ИСТОРИЯ ОДНОГО АНГЕЛА

На 42-м Иерусалимском международном кинофестивале премия “Диамант” за лучший документальный фильм была единогласно присуждена фильму Идо Багато и Ноама Демски “Малахи”. Рассказывают, когда жюри огласило решение, зал буквально взорвался аплодисментами, а многие зрители встали с мест. Впрочем, это было ожидаемо – во время фестивальных показов фильм смотрелся на одном дыхании, и даже самые маститые кинокритики Израиля признавались, что во время просмотра часто не могли сдержать слез.

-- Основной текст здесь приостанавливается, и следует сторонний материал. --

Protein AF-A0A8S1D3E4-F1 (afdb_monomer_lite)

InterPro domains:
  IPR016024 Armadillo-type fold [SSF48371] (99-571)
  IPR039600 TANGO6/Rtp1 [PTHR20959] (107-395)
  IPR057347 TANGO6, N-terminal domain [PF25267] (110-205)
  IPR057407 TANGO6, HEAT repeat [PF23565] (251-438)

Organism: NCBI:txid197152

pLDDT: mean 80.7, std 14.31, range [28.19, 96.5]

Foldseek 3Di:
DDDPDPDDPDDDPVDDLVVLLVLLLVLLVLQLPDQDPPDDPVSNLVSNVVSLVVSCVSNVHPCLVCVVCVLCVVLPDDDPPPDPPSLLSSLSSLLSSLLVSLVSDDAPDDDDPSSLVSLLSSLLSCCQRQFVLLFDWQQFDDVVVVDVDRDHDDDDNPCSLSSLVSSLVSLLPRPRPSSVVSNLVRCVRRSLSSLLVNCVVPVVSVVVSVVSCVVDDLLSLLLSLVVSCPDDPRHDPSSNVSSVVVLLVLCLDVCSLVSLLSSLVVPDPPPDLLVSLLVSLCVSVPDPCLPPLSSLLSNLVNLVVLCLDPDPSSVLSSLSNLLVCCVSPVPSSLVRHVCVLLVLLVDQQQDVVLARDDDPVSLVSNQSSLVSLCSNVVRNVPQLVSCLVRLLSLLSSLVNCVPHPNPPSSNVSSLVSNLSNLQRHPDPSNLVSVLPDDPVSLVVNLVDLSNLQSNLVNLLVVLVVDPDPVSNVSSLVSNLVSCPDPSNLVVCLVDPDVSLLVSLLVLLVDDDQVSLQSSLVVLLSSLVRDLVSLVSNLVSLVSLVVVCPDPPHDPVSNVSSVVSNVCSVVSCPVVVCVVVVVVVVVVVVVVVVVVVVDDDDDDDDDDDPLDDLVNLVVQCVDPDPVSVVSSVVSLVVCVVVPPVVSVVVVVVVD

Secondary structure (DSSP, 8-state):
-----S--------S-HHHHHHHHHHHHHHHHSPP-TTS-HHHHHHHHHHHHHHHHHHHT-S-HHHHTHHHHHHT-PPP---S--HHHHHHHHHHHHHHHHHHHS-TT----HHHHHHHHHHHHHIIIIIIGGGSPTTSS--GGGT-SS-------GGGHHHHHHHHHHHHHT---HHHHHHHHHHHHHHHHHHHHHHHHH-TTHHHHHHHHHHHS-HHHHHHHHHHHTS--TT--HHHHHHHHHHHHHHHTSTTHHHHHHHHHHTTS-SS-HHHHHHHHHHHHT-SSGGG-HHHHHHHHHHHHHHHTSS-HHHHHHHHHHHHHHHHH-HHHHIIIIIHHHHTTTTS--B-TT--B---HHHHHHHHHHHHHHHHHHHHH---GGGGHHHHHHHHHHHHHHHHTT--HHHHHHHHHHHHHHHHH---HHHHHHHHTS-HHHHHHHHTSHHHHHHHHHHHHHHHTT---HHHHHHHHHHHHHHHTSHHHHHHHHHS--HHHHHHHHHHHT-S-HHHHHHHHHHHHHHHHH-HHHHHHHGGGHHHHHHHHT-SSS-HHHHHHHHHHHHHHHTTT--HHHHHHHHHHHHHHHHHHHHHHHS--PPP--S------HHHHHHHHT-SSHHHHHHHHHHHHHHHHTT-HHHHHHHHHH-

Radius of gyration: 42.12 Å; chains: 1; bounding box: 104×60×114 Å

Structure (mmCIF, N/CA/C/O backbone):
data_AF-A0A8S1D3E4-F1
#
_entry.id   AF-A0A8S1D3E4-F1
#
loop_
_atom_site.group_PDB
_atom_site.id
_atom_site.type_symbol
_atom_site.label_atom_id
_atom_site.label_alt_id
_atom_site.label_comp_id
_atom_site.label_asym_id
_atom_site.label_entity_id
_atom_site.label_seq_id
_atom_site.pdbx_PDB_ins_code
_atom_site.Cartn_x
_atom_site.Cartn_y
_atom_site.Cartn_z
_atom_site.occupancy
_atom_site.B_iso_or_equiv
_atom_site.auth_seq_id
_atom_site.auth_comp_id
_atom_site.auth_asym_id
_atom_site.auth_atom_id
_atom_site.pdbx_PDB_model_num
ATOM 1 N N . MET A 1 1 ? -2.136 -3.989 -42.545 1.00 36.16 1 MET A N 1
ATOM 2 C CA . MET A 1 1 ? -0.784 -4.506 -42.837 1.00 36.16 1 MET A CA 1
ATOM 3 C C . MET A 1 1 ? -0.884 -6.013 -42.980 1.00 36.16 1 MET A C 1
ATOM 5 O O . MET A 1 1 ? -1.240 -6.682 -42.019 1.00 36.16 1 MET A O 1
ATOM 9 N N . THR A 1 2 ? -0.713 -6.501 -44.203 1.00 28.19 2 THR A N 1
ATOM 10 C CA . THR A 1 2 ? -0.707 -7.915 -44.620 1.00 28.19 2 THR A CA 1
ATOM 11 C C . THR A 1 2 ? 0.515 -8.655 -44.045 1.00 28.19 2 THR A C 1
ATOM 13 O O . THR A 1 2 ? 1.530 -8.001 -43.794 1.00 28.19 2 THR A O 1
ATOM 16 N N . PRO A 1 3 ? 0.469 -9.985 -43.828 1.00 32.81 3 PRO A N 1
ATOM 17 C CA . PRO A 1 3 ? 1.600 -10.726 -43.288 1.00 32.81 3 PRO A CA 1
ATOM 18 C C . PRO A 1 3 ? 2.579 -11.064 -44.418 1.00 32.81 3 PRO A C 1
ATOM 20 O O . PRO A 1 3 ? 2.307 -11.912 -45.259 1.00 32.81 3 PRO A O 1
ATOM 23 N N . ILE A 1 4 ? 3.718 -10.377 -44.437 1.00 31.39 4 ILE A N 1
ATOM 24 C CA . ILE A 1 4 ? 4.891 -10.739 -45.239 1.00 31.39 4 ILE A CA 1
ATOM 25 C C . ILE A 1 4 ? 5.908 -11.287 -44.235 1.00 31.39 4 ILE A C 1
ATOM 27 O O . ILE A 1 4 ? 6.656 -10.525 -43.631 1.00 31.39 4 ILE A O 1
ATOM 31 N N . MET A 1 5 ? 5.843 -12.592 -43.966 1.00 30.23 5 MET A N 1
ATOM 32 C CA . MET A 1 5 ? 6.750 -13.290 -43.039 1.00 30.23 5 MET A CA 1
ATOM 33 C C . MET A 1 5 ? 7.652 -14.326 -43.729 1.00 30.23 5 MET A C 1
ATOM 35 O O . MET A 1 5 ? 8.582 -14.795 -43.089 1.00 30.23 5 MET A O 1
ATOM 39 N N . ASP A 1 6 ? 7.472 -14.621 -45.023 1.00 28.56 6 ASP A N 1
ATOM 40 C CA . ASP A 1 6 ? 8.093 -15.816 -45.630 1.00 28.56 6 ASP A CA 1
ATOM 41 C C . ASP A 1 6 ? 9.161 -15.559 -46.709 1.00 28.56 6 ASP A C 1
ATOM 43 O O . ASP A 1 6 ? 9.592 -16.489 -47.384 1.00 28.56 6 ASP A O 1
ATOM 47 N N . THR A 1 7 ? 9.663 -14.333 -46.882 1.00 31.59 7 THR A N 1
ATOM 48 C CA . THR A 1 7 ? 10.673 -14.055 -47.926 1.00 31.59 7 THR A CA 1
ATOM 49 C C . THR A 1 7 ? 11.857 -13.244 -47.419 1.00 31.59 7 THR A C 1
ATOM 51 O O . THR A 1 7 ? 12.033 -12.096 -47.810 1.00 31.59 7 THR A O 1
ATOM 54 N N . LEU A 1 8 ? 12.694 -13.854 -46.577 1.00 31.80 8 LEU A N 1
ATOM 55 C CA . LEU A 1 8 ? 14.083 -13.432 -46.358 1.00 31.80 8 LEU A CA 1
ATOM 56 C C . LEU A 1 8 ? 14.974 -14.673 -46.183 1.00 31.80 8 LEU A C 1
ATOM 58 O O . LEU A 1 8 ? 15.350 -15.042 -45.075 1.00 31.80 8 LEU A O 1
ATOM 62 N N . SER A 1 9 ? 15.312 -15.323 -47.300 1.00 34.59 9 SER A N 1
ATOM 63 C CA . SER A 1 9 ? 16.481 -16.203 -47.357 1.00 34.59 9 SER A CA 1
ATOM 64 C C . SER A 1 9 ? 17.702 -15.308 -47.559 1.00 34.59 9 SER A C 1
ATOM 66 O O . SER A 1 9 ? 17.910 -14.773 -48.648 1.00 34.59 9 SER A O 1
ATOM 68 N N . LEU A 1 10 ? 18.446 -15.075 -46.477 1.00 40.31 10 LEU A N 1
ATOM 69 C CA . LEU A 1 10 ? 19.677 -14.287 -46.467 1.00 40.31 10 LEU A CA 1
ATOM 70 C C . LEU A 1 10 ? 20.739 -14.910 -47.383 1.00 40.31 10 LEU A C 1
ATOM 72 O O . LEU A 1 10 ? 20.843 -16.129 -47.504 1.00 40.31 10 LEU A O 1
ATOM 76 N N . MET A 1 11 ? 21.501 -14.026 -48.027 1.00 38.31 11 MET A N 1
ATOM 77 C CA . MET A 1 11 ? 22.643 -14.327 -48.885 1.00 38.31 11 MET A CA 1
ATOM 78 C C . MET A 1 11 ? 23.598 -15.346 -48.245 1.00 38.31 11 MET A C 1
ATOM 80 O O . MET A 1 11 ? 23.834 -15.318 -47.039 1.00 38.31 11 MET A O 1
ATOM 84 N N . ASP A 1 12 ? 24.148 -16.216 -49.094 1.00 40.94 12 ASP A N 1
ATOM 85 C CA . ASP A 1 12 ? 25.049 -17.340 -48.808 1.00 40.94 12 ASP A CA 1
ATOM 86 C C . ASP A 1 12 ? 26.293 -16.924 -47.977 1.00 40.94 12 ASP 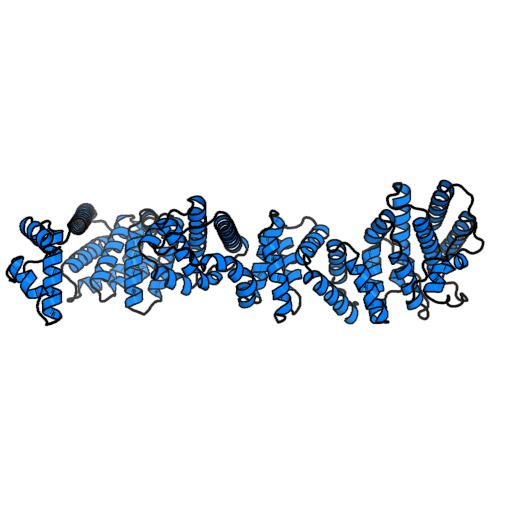A C 1
ATOM 88 O O . ASP A 1 12 ? 27.401 -16.768 -48.488 1.00 40.94 12 ASP A O 1
ATOM 92 N N . MET A 1 13 ? 26.144 -16.776 -46.658 1.00 44.19 13 MET A N 1
ATOM 93 C CA . MET A 1 13 ? 27.261 -16.792 -45.709 1.00 44.19 13 MET A CA 1
ATOM 94 C C . MET A 1 13 ? 27.557 -18.246 -45.327 1.00 44.19 13 MET A C 1
ATOM 96 O O . MET A 1 13 ? 27.177 -18.719 -44.262 1.00 44.19 13 MET A O 1
ATOM 100 N N . LYS A 1 14 ? 28.247 -18.980 -46.207 1.00 43.19 14 LYS A N 1
ATOM 101 C CA . LYS A 1 14 ? 28.715 -20.362 -45.958 1.00 43.19 14 LYS A CA 1
ATOM 102 C C . LYS A 1 14 ? 29.958 -20.443 -45.047 1.00 43.19 14 LYS A C 1
ATOM 104 O O . LYS A 1 14 ? 30.759 -21.362 -45.188 1.00 43.19 14 LYS A O 1
ATOM 109 N N . GLN A 1 15 ? 30.147 -19.491 -44.133 1.00 48.56 15 GLN A N 1
ATOM 110 C CA . GLN A 1 15 ? 31.189 -19.556 -43.099 1.00 48.56 15 GLN A CA 1
ATOM 111 C C . GLN A 1 15 ? 30.568 -19.960 -41.759 1.00 48.56 15 GLN A C 1
ATOM 113 O O . GLN A 1 15 ? 29.418 -19.630 -41.480 1.00 48.56 15 GLN A O 1
ATOM 118 N N . GLU A 1 16 ? 31.315 -20.724 -40.957 1.00 53.31 16 GLU A N 1
ATOM 119 C CA . GLU A 1 16 ? 30.838 -21.287 -39.693 1.00 53.31 16 GLU A CA 1
ATOM 120 C C . GLU A 1 16 ? 30.218 -20.210 -38.775 1.00 53.31 16 GLU A C 1
ATOM 122 O O . GLU A 1 16 ? 30.792 -19.131 -38.608 1.00 53.31 16 GLU A O 1
ATOM 127 N N . PRO A 1 17 ? 29.072 -20.489 -38.123 1.00 57.88 17 PRO A N 1
ATOM 128 C CA . PRO A 1 17 ? 28.314 -19.504 -37.341 1.00 57.88 17 PRO A CA 1
ATOM 129 C C . PRO A 1 17 ? 29.106 -18.868 -36.182 1.00 57.88 17 PRO A C 1
ATOM 131 O O . PRO A 1 17 ? 28.777 -17.765 -35.751 1.00 57.88 17 PRO A O 1
ATOM 134 N N . ALA A 1 18 ? 30.165 -19.528 -35.702 1.00 61.53 18 ALA A N 1
ATOM 135 C CA . ALA A 1 18 ? 31.038 -19.017 -34.646 1.00 61.53 18 ALA A CA 1
ATOM 136 C C . ALA A 1 18 ? 31.941 -17.851 -35.101 1.00 61.53 18 ALA A C 1
ATOM 138 O O . ALA A 1 18 ? 32.345 -17.034 -34.273 1.00 61.53 18 ALA A O 1
ATOM 139 N N . ASP A 1 19 ? 32.250 -17.738 -36.397 1.00 78.94 19 ASP A N 1
ATOM 140 C CA . ASP A 1 19 ? 33.063 -16.629 -36.912 1.00 78.94 19 ASP A CA 1
ATOM 141 C C . ASP A 1 19 ? 32.231 -15.339 -37.035 1.00 78.94 19 ASP A C 1
ATOM 143 O O . ASP A 1 19 ? 32.696 -14.247 -36.709 1.00 78.94 19 ASP A O 1
ATOM 147 N N . GLY A 1 20 ? 30.949 -15.461 -37.400 1.00 84.19 20 GLY A N 1
ATOM 148 C CA . GLY A 1 20 ? 30.034 -14.322 -37.542 1.00 84.19 20 GLY A CA 1
ATOM 149 C C . GLY A 1 20 ? 29.807 -13.546 -36.239 1.00 84.19 20 GLY A C 1
ATOM 150 O O . GLY A 1 20 ? 29.916 -12.319 -36.223 1.00 84.19 20 GLY A O 1
ATOM 151 N N . GLU A 1 21 ? 29.552 -14.248 -35.130 1.00 88.94 21 GLU A N 1
ATOM 152 C CA . GLU A 1 21 ? 29.365 -13.622 -33.811 1.00 88.94 21 GLU A CA 1
ATOM 153 C C . GLU A 1 21 ? 30.618 -12.846 -33.372 1.00 88.94 21 GLU A C 1
ATOM 155 O O . GLU A 1 21 ? 30.540 -11.665 -33.015 1.00 88.94 21 GLU A O 1
ATOM 160 N N . ASN A 1 22 ? 31.785 -13.493 -33.433 1.00 89.44 22 ASN A N 1
ATOM 161 C CA . ASN A 1 22 ? 33.046 -12.897 -32.995 1.00 89.44 22 ASN A CA 1
ATOM 162 C C . ASN A 1 22 ? 33.419 -11.675 -33.840 1.00 89.44 22 ASN A C 1
ATOM 164 O O . ASN A 1 22 ? 33.875 -10.666 -33.297 1.00 89.44 22 ASN A O 1
ATOM 168 N N . ARG A 1 23 ? 33.168 -11.721 -35.153 1.00 90.75 23 ARG A N 1
ATOM 169 C CA . ARG A 1 23 ? 33.380 -10.581 -36.056 1.00 90.75 23 ARG A CA 1
ATOM 170 C C . ARG A 1 23 ? 32.477 -9.396 -35.718 1.00 90.75 23 ARG A C 1
ATOM 172 O O . ARG A 1 23 ? 32.962 -8.264 -35.682 1.00 90.75 23 ARG A O 1
ATOM 179 N N . LEU A 1 24 ? 31.201 -9.631 -35.411 1.00 91.12 24 LEU A N 1
ATOM 180 C CA . LEU A 1 24 ? 30.271 -8.571 -35.002 1.00 91.12 24 LEU A CA 1
ATOM 181 C C . LEU A 1 24 ? 30.682 -7.932 -33.670 1.00 91.12 24 LEU A C 1
ATOM 183 O O . LEU A 1 24 ? 30.702 -6.704 -33.560 1.00 91.12 24 LEU A O 1
ATOM 187 N N . PHE A 1 25 ? 31.073 -8.729 -32.671 1.00 92.81 25 PHE A N 1
ATOM 188 C CA . PHE A 1 25 ? 31.577 -8.188 -31.406 1.00 92.81 25 PHE A CA 1
ATOM 189 C C . PHE A 1 25 ? 32.932 -7.490 -31.550 1.00 92.81 25 PHE A C 1
ATOM 191 O O . PHE A 1 25 ? 33.169 -6.509 -30.843 1.00 92.81 25 PHE A O 1
ATOM 198 N N . ALA A 1 26 ? 33.800 -7.932 -32.463 1.00 92.38 26 ALA A N 1
ATOM 199 C CA . ALA A 1 26 ? 35.049 -7.244 -32.783 1.00 92.38 26 ALA A CA 1
ATOM 200 C C . ALA A 1 26 ? 34.786 -5.876 -33.430 1.00 92.38 26 ALA A C 1
ATOM 202 O O . ALA A 1 26 ? 35.363 -4.875 -33.001 1.00 92.38 26 ALA A O 1
ATOM 203 N N . ALA A 1 27 ? 33.864 -5.807 -34.393 1.00 91.38 27 ALA A N 1
ATOM 204 C CA . ALA A 1 27 ? 33.439 -4.548 -35.000 1.00 91.38 27 ALA A CA 1
ATOM 205 C C . ALA A 1 27 ? 32.810 -3.606 -33.964 1.00 91.38 27 ALA A C 1
ATOM 207 O O . ALA A 1 27 ? 33.144 -2.421 -33.913 1.00 91.38 27 ALA A O 1
ATOM 208 N N . LEU A 1 28 ? 31.965 -4.143 -33.077 1.00 92.19 28 LEU A N 1
ATOM 209 C CA . LEU A 1 28 ? 31.385 -3.386 -31.973 1.00 92.19 28 LEU A CA 1
ATOM 210 C C . LEU A 1 28 ? 32.476 -2.866 -31.023 1.00 92.19 28 LEU A C 1
ATOM 212 O O . LEU A 1 28 ? 32.456 -1.703 -30.637 1.00 92.19 28 LEU A O 1
ATOM 216 N N . ALA A 1 29 ? 33.473 -3.685 -30.686 1.00 93.19 29 ALA A N 1
ATOM 217 C CA . ALA A 1 29 ? 34.586 -3.275 -29.833 1.00 93.19 29 ALA A CA 1
ATOM 218 C C . ALA A 1 29 ? 35.414 -2.141 -30.458 1.00 93.19 29 ALA A C 1
ATOM 220 O O . ALA A 1 29 ? 35.778 -1.197 -29.757 1.00 93.19 29 ALA A O 1
ATOM 221 N N . VAL A 1 30 ? 35.692 -2.206 -31.765 1.00 92.62 30 VAL A N 1
ATOM 222 C CA . VAL A 1 30 ? 36.372 -1.138 -32.521 1.00 92.62 30 VAL A CA 1
ATOM 223 C C . VAL A 1 30 ? 35.572 0.161 -32.451 1.00 92.62 30 VAL A C 1
ATOM 225 O O . VAL A 1 30 ? 36.122 1.207 -32.095 1.00 92.62 30 VAL A O 1
ATOM 228 N N . LEU A 1 31 ? 34.266 0.073 -32.703 1.00 90.00 31 LEU A N 1
ATOM 229 C CA . LEU A 1 31 ? 33.356 1.211 -32.711 1.00 90.00 31 LEU A CA 1
ATOM 230 C C . LEU A 1 31 ? 33.274 1.904 -31.339 1.00 90.00 31 LEU A C 1
ATOM 232 O O . LEU A 1 31 ? 33.252 3.132 -31.256 1.00 90.00 31 LEU A O 1
ATOM 236 N N . LEU A 1 32 ? 33.287 1.120 -30.257 1.00 88.94 32 LEU A N 1
ATOM 237 C CA . LEU A 1 32 ? 33.111 1.594 -28.880 1.00 88.94 32 LEU A CA 1
ATOM 238 C C . LEU A 1 32 ? 34.402 2.017 -28.176 1.00 88.94 32 LEU A C 1
ATOM 240 O O . LEU A 1 32 ? 34.339 2.499 -27.040 1.00 88.94 32 LEU A O 1
ATOM 244 N N . LYS A 1 33 ? 35.578 1.871 -28.806 1.00 88.19 33 LYS A N 1
ATOM 245 C CA . LYS A 1 33 ? 36.824 2.417 -28.245 1.00 88.19 33 LYS A CA 1
ATOM 246 C C . LYS A 1 33 ? 36.609 3.900 -27.958 1.00 88.19 33 LYS A C 1
ATOM 248 O O . LYS A 1 33 ? 36.222 4.653 -28.848 1.00 88.19 33 LYS A O 1
ATOM 253 N N . ALA A 1 34 ? 36.833 4.337 -26.720 1.00 70.56 34 ALA A N 1
ATOM 254 C CA . ALA A 1 34 ? 36.514 5.705 -26.318 1.00 70.56 34 ALA A CA 1
ATOM 255 C C . ALA A 1 34 ? 37.275 6.731 -27.188 1.00 70.56 34 ALA A C 1
ATOM 257 O O . ALA A 1 34 ? 38.471 6.558 -27.439 1.00 70.56 34 ALA A O 1
ATOM 258 N N . PRO A 1 35 ? 36.618 7.784 -27.706 1.00 67.00 35 PRO A N 1
ATOM 259 C CA . PRO A 1 35 ? 37.335 8.926 -28.257 1.00 67.00 35 PRO A CA 1
ATOM 260 C C . PRO A 1 35 ? 38.094 9.636 -27.130 1.00 67.00 35 PRO A C 1
ATOM 262 O O . PRO A 1 35 ? 37.649 9.673 -25.981 1.00 67.00 35 PRO A O 1
ATOM 265 N N . ASP A 1 36 ? 39.269 10.166 -27.454 1.00 67.62 36 ASP A N 1
ATOM 266 C CA . ASP A 1 36 ? 40.132 10.825 -26.479 1.00 67.62 36 ASP A CA 1
ATOM 267 C C . ASP A 1 36 ? 39.442 12.085 -25.923 1.00 67.62 36 ASP A C 1
ATOM 269 O O . ASP A 1 36 ? 39.165 13.040 -26.652 1.00 67.62 36 ASP A O 1
ATOM 273 N N . ARG A 1 37 ? 39.118 12.061 -24.624 1.00 63.28 37 ARG A N 1
ATOM 274 C CA . ARG A 1 37 ? 38.174 12.992 -23.973 1.00 63.28 37 ARG A CA 1
ATOM 275 C C . ARG A 1 37 ? 38.679 14.433 -23.876 1.00 63.28 37 ARG A C 1
ATOM 277 O O . ARG A 1 37 ? 37.902 15.324 -23.556 1.00 63.28 37 ARG A O 1
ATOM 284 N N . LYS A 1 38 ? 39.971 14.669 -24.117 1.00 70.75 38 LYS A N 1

На фото (справа налево): приёмные родители Малахи Шломо и Бат-Шева Шув, биологическая мать Эфрат Коэн, главный герой фильма Малахи Шув, режиссёр Ноам Демский, биологический отец Офир Коэн и режиссёр Идо Багат.

С этого начинаются и все вышедшие на английском и иврите рецензии на фильм – с эмоций, с общего впечатления, и только затем начинается анализ его социальной проблематики и уровня профессионализма сценариста, режиссера, оператора и монтажера (кстати, фильм получил и особую премию за мастерство монтажа). Хотя, признаюсь, подлинно профессионального разбора фильма я пока так и не нашел.

Сам фильм, снятый при поддержке “Кинофонда Самарии” и израильской государственной телерадиокомпании “Кан”, будет показан по одноименному телеканалу в ближайшие недели, выйдет на экраны кинотеатров только в сентябре, и потому сейчас можно посмотреть только его трейлер.

Но так уж вышло, что старшие дети и многие мои близкие друзья живут в Иудее и Самарии, и потому мне часто приходится бывать в самых разных еврейских поселениях. Бывал я пару раз и в расположенном в 18 км от Иерусалима живописном поселении Мево Хорон, несколько раз в местной синагоге видел одного из героев фильма Шломо Шуба и потому хорошо знаком с положенной в основу фильма историей. И история эта, безусловно, заслуживает того, чтобы быть рассказанной – в том числе, и с теми деталями, которые по тем или иным причинам в фильм не вошли.

Началась она двадцать с лишним лет назад с того, что в больнице “Асаф а-рофе” родился мальчик с крайне редким генетическим синдромом Пьера Робина. Таких детей во всем мире всего несколько тысяч.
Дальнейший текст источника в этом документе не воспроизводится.